- **Problem description**: Write out exactly the lines below that run from the one containing "ATOM 53 O O" through the one containing "ATOM 115 C CA", both included, with no other lines.

[Dataset excerpts]
------------------------------------------------------------------------
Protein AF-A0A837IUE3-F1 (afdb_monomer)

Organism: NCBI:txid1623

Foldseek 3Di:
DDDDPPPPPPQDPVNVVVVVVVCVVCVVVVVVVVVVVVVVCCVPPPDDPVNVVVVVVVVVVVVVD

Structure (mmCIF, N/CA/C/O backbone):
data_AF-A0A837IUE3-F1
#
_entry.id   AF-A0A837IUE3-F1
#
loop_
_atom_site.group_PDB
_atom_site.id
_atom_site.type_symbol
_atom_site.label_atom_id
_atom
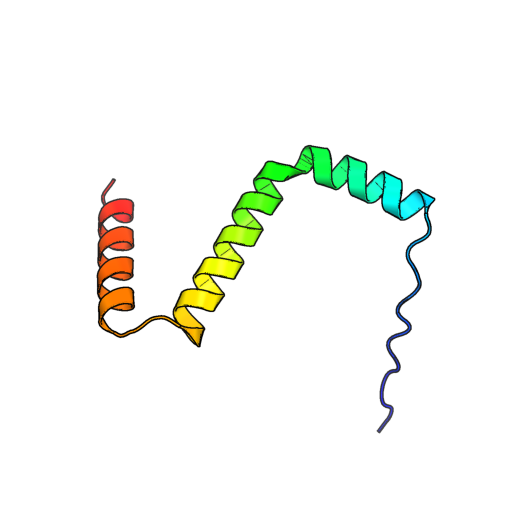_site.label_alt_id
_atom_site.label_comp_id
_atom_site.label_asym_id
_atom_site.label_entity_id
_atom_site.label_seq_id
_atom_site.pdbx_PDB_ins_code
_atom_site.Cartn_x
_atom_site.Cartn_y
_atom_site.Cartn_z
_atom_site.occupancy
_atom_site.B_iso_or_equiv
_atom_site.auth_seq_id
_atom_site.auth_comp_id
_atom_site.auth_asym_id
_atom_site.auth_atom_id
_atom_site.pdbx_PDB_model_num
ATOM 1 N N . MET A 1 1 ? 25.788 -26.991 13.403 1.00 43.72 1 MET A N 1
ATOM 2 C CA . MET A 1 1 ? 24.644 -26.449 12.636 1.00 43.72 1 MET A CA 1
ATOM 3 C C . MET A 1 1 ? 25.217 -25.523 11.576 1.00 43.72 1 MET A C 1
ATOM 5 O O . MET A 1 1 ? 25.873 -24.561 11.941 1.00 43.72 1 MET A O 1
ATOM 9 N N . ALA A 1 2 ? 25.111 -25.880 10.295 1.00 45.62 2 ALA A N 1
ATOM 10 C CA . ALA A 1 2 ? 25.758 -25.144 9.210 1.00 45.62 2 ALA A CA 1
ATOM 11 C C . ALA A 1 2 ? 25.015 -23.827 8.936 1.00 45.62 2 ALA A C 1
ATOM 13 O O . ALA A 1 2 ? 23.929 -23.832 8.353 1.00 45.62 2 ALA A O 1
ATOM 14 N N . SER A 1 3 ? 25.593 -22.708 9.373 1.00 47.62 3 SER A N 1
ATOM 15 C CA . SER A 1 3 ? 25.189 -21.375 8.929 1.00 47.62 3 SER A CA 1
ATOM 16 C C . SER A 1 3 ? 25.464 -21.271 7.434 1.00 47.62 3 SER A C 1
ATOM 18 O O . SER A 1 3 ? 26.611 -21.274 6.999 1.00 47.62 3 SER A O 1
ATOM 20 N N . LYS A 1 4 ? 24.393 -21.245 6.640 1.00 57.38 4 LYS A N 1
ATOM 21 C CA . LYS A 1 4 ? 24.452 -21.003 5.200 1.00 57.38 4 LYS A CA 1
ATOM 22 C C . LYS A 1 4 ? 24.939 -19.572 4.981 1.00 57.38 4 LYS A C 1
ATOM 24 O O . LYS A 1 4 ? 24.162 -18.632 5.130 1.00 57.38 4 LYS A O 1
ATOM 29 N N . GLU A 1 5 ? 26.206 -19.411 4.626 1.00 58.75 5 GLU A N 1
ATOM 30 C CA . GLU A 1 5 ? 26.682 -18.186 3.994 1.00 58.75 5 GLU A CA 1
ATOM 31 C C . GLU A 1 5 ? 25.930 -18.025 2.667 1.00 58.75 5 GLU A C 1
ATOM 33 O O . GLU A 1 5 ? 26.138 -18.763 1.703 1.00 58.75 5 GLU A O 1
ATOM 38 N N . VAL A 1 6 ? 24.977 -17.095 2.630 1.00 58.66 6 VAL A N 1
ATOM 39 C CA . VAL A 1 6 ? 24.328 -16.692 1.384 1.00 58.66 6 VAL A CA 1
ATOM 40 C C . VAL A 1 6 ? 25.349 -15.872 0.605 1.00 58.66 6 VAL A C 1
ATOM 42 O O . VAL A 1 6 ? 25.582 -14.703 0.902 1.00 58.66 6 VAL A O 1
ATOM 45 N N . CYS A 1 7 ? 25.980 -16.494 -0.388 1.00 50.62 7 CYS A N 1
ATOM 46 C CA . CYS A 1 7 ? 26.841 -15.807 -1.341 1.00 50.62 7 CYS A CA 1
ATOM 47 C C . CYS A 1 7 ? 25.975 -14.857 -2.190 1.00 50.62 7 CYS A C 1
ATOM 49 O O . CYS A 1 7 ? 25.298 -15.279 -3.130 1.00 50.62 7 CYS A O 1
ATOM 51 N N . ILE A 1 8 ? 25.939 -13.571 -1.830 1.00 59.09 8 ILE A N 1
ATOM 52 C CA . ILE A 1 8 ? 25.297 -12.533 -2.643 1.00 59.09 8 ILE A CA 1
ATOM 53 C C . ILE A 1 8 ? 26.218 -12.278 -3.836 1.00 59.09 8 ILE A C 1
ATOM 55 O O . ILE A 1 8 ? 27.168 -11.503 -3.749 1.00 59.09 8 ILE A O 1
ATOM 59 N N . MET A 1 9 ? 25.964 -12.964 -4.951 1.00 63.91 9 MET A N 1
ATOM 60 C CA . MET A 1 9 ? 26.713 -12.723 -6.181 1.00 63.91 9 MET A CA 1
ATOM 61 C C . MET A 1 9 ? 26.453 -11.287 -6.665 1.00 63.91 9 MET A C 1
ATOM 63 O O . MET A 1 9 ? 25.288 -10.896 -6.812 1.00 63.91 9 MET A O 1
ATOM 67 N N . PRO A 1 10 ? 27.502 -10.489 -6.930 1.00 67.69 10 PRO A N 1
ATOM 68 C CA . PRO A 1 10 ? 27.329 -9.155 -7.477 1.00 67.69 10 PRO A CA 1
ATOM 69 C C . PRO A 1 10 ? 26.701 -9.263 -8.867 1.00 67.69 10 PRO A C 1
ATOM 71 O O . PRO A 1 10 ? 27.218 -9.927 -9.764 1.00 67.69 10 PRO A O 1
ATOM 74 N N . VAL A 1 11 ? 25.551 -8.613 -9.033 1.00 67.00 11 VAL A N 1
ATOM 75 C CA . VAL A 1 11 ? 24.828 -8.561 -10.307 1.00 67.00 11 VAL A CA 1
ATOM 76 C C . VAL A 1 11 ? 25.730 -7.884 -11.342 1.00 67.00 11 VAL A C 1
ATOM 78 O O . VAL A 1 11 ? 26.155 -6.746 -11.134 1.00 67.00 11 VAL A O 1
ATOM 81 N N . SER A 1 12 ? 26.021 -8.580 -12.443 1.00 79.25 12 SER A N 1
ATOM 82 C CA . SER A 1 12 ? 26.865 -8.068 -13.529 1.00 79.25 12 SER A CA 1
------------------------------------------------------------------------
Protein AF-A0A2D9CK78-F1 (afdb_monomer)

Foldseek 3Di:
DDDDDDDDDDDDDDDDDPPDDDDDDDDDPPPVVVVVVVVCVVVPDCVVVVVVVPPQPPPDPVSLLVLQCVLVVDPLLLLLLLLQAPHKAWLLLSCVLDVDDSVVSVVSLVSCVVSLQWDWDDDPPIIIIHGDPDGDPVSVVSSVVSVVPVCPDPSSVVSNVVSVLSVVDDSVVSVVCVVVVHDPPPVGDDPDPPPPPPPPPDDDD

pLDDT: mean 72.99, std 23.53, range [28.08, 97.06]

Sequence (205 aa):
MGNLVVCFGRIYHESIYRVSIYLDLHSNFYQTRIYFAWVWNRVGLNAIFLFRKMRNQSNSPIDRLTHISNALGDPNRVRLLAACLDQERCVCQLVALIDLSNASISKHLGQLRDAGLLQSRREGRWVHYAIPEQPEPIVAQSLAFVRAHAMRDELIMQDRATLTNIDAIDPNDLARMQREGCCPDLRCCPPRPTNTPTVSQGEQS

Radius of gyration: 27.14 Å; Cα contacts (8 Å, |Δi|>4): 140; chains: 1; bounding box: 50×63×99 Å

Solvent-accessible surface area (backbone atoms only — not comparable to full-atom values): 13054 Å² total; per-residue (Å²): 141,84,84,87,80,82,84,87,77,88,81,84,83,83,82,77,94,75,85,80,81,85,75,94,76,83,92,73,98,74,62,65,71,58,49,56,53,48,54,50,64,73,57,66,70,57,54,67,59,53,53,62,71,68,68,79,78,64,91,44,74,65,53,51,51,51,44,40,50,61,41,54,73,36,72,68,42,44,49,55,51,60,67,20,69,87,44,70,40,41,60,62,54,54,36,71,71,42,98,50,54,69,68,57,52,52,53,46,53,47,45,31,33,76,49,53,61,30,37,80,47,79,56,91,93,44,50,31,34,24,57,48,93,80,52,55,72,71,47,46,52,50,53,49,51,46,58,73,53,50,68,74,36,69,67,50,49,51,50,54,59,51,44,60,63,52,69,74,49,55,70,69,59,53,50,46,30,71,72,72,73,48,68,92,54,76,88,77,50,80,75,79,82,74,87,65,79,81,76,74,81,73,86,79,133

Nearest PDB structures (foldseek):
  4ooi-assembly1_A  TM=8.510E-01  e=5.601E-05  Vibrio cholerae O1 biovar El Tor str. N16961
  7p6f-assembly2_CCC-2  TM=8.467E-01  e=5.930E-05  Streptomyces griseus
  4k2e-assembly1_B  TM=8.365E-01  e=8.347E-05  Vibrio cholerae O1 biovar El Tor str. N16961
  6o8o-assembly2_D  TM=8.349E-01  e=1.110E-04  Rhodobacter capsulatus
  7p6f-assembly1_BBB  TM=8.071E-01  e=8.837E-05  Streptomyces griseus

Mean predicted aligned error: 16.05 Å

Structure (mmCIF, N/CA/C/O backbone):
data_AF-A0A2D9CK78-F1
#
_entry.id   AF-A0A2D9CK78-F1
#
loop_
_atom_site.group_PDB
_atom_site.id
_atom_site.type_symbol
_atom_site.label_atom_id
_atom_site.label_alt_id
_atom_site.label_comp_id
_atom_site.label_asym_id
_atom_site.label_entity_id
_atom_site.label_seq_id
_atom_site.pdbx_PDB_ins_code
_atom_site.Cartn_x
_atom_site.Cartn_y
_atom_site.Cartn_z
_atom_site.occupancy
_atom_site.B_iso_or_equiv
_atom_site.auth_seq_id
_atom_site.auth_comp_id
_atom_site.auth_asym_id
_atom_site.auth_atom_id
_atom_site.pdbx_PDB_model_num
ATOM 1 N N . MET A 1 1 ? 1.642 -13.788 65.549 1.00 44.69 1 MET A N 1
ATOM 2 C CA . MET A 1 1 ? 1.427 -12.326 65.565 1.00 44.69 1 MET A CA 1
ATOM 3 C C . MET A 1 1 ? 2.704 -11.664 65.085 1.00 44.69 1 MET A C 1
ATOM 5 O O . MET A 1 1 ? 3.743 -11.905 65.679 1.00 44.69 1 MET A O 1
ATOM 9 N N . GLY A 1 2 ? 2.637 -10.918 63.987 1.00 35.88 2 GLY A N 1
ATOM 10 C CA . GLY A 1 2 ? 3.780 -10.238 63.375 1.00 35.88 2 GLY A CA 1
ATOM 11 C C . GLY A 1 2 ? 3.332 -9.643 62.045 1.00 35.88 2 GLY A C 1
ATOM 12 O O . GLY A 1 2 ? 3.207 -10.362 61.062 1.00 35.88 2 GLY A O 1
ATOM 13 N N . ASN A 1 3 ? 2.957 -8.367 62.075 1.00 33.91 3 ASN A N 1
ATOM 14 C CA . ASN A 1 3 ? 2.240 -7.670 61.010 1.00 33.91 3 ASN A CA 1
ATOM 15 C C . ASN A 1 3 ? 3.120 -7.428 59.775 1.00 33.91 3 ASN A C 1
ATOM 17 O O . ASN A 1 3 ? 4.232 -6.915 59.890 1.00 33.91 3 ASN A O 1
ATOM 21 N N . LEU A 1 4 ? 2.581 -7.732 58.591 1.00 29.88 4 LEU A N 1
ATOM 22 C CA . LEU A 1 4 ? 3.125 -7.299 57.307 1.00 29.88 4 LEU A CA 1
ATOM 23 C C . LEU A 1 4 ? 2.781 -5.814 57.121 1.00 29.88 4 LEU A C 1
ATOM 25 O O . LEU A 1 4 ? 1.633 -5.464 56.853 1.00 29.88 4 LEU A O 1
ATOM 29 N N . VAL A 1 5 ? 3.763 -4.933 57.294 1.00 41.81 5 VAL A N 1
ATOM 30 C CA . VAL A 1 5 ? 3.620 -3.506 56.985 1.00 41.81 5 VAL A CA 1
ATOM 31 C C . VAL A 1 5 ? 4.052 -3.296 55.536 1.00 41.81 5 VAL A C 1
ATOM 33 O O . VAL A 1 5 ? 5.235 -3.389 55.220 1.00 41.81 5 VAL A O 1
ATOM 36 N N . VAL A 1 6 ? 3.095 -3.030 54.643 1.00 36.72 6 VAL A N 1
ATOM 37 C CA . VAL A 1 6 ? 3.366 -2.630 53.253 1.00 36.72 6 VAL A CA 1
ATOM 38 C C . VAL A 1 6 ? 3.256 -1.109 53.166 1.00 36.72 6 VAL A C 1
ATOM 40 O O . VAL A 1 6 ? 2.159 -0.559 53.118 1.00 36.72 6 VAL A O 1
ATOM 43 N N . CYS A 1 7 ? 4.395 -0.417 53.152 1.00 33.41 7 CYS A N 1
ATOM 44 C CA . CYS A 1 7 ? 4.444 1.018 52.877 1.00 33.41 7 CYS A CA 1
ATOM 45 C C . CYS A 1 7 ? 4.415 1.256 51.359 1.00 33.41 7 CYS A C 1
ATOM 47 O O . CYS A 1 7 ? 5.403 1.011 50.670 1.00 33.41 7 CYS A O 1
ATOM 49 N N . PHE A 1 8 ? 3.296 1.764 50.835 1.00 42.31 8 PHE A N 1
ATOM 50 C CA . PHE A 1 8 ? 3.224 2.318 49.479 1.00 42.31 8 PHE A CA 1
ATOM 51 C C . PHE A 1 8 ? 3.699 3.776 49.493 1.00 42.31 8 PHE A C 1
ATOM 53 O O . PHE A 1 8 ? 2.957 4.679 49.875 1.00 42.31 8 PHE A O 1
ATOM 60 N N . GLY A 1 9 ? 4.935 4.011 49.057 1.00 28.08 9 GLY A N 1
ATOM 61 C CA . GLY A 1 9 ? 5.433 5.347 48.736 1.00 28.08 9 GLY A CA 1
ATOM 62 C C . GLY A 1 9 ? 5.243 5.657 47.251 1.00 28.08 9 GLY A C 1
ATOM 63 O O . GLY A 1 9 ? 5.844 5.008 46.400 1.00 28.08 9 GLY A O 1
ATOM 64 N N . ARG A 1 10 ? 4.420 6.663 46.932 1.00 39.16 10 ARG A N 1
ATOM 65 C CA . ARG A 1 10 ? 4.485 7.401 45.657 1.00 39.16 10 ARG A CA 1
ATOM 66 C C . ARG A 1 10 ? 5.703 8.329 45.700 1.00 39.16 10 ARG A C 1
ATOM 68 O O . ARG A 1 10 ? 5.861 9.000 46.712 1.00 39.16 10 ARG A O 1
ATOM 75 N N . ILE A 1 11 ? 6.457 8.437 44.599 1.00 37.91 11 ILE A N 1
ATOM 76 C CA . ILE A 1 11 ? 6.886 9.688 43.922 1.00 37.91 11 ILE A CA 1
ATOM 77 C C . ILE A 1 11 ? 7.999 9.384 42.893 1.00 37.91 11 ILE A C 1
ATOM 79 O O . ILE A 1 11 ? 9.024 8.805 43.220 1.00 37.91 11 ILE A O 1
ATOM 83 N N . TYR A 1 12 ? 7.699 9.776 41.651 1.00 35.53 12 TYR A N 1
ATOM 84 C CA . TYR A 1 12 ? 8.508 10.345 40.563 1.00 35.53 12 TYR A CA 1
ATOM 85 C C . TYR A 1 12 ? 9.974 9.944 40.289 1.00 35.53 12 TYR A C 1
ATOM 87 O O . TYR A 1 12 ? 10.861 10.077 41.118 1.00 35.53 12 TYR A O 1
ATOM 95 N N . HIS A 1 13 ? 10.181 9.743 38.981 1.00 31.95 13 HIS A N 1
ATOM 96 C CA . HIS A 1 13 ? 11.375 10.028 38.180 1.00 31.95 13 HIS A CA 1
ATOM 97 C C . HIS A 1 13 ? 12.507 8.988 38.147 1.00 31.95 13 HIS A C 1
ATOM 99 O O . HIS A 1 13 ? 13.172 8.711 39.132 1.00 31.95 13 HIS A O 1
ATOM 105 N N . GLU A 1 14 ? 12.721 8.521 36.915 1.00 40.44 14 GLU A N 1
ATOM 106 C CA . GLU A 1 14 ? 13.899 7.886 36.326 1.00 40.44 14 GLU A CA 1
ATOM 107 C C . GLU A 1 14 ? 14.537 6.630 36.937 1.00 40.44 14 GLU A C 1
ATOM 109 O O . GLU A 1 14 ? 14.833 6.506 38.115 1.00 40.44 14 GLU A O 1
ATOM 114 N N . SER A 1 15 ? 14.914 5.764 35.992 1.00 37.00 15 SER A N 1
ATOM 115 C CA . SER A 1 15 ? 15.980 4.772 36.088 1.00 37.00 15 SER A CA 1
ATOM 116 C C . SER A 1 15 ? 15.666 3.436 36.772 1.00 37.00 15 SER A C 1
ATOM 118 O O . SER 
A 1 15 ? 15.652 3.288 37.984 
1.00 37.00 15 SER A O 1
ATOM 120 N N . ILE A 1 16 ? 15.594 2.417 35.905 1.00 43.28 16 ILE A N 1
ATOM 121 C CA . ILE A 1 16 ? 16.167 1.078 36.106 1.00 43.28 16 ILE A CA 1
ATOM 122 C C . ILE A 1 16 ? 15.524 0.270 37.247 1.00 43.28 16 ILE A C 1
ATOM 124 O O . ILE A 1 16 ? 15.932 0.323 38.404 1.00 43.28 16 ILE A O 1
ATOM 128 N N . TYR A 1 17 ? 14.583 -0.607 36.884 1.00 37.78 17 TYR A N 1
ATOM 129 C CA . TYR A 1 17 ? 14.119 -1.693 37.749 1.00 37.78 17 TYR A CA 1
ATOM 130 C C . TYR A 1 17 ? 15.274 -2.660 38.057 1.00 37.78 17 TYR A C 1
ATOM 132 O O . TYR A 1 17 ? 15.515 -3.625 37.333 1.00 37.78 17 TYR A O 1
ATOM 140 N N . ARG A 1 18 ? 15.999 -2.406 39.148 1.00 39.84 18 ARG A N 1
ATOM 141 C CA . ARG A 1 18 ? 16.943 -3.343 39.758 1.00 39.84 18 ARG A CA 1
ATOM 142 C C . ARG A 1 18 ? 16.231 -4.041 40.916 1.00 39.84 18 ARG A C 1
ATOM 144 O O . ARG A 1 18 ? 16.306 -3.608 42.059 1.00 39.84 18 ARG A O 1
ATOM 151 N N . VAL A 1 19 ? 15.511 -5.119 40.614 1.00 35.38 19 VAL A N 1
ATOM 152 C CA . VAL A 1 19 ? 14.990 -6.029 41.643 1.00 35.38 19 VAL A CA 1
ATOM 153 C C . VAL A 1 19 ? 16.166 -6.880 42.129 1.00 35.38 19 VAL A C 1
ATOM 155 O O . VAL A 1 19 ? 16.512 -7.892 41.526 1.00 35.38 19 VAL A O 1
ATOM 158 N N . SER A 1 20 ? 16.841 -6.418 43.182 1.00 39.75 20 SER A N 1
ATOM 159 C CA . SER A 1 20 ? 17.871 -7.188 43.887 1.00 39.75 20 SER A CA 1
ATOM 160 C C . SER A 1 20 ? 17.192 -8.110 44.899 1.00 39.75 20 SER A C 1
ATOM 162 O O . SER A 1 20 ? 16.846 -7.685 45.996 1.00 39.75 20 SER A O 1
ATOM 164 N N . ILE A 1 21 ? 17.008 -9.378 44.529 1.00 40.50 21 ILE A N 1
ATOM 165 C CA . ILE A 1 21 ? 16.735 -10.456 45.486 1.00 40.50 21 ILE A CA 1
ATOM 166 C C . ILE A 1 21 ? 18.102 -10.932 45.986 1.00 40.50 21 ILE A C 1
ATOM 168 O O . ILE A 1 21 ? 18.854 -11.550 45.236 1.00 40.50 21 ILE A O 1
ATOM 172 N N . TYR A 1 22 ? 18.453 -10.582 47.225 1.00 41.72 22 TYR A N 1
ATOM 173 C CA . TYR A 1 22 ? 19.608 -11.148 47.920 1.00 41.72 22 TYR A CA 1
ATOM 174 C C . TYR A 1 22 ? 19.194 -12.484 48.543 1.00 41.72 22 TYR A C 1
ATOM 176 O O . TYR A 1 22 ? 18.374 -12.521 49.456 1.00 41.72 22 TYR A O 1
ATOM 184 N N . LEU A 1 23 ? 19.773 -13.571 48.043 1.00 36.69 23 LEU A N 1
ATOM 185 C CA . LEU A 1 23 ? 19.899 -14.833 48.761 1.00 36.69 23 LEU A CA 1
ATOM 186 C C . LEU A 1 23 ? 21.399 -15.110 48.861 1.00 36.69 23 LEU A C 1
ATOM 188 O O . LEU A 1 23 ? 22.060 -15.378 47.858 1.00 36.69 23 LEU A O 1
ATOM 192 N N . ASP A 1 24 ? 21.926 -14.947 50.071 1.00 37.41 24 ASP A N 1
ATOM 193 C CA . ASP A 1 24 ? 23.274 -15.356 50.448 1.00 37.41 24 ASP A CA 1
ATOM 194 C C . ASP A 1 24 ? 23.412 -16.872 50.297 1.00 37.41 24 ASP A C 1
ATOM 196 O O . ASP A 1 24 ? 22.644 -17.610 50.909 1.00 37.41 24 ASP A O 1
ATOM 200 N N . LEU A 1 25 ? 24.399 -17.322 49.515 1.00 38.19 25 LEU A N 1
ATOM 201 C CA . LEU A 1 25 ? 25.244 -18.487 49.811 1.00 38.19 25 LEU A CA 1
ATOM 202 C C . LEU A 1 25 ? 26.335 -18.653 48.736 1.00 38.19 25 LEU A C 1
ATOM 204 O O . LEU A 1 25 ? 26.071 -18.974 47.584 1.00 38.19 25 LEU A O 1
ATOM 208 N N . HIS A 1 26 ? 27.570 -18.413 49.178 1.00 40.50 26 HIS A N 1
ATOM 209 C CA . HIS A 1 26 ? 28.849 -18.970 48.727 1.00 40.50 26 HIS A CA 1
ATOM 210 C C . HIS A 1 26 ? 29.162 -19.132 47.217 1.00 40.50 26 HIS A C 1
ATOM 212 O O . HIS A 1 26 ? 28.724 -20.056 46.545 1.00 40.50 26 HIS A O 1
------------------------------------------------------------------------
- **Task answer**:
ATOM 53 O O . PHE A 1 8 ? 2.957 4.679 49.875 1.00 42.31 8 PHE A O 1
ATOM 60 N N . GLY A 1 9 ? 4.935 4.011 49.057 1.00 28.08 9 GLY A N 1
ATOM 61 C CA . GLY A 1 9 ? 5.433 5.347 48.736 1.00 28.08 9 GLY A CA 1
ATOM 62 C C . GLY A 1 9 ? 5.243 5.657 47.251 1.00 28.08 9 GLY A C 1
ATOM 63 O O . GLY A 1 9 ? 5.844 5.008 46.400 1.00 28.08 9 GLY A O 1
ATOM 64 N N . ARG A 1 10 ? 4.420 6.663 46.932 1.00 39.16 10 ARG A N 1
ATOM 65 C CA . ARG A 1 10 ? 4.485 7.401 45.657 1.00 39.16 10 ARG A CA 1
ATOM 66 C C . ARG A 1 10 ? 5.703 8.329 45.700 1.00 39.16 10 ARG A C 1
ATOM 68 O O . ARG A 1 10 ? 5.861 9.000 46.712 1.00 39.16 10 ARG A O 1
ATOM 75 N N . ILE A 1 11 ? 6.457 8.437 44.599 1.00 37.91 11 ILE A N 1
ATOM 76 C CA . ILE A 1 11 ? 6.886 9.688 43.922 1.00 37.91 11 ILE A CA 1
ATOM 77 C C . ILE A 1 11 ? 7.999 9.384 42.893 1.00 37.91 11 ILE A C 1
ATOM 79 O O . ILE A 1 11 ? 9.024 8.805 43.220 1.00 37.91 11 ILE A O 1
ATOM 83 N N . TYR A 1 12 ? 7.699 9.776 41.651 1.00 35.53 12 TYR A N 1
ATOM 84 C CA . TYR A 1 12 ? 8.508 10.345 40.563 1.00 35.53 12 TYR A CA 1
ATOM 85 C C . TYR A 1 12 ? 9.974 9.944 40.289 1.00 35.53 12 TYR A C 1
ATOM 87 O O . TYR A 1 12 ? 10.861 10.077 41.118 1.00 35.53 12 TYR A O 1
ATOM 95 N N . HIS A 1 13 ? 10.181 9.743 38.981 1.00 31.95 13 HIS A N 1
ATOM 96 C CA . HIS A 1 13 ? 11.375 10.028 38.180 1.00 31.95 13 HIS A CA 1
ATOM 97 C C . HIS A 1 13 ? 12.507 8.988 38.147 1.00 31.95 13 HIS A C 1
ATOM 99 O O . HIS A 1 13 ? 13.172 8.711 39.132 1.00 31.95 13 HIS A O 1
ATOM 105 N N . GLU A 1 14 ? 12.721 8.521 36.915 1.00 40.44 14 GLU A N 1
ATOM 106 C CA . GLU A 1 14 ? 13.899 7.886 36.326 1.00 40.44 14 GLU A CA 1
ATOM 107 C C . GLU A 1 14 ? 14.537 6.630 36.937 1.00 40.44 14 GLU A C 1
ATOM 109 O O . GLU A 1 14 ? 14.833 6.506 38.115 1.00 40.44 14 GLU A O 1
ATOM 114 N N . SER A 1 15 ? 14.914 5.764 35.992 1.00 37.00 15 SER A N 1
ATOM 115 C CA . SER A 1 15 ? 15.980 4.772 36.088 1.00 37.00 15 SER A CA 1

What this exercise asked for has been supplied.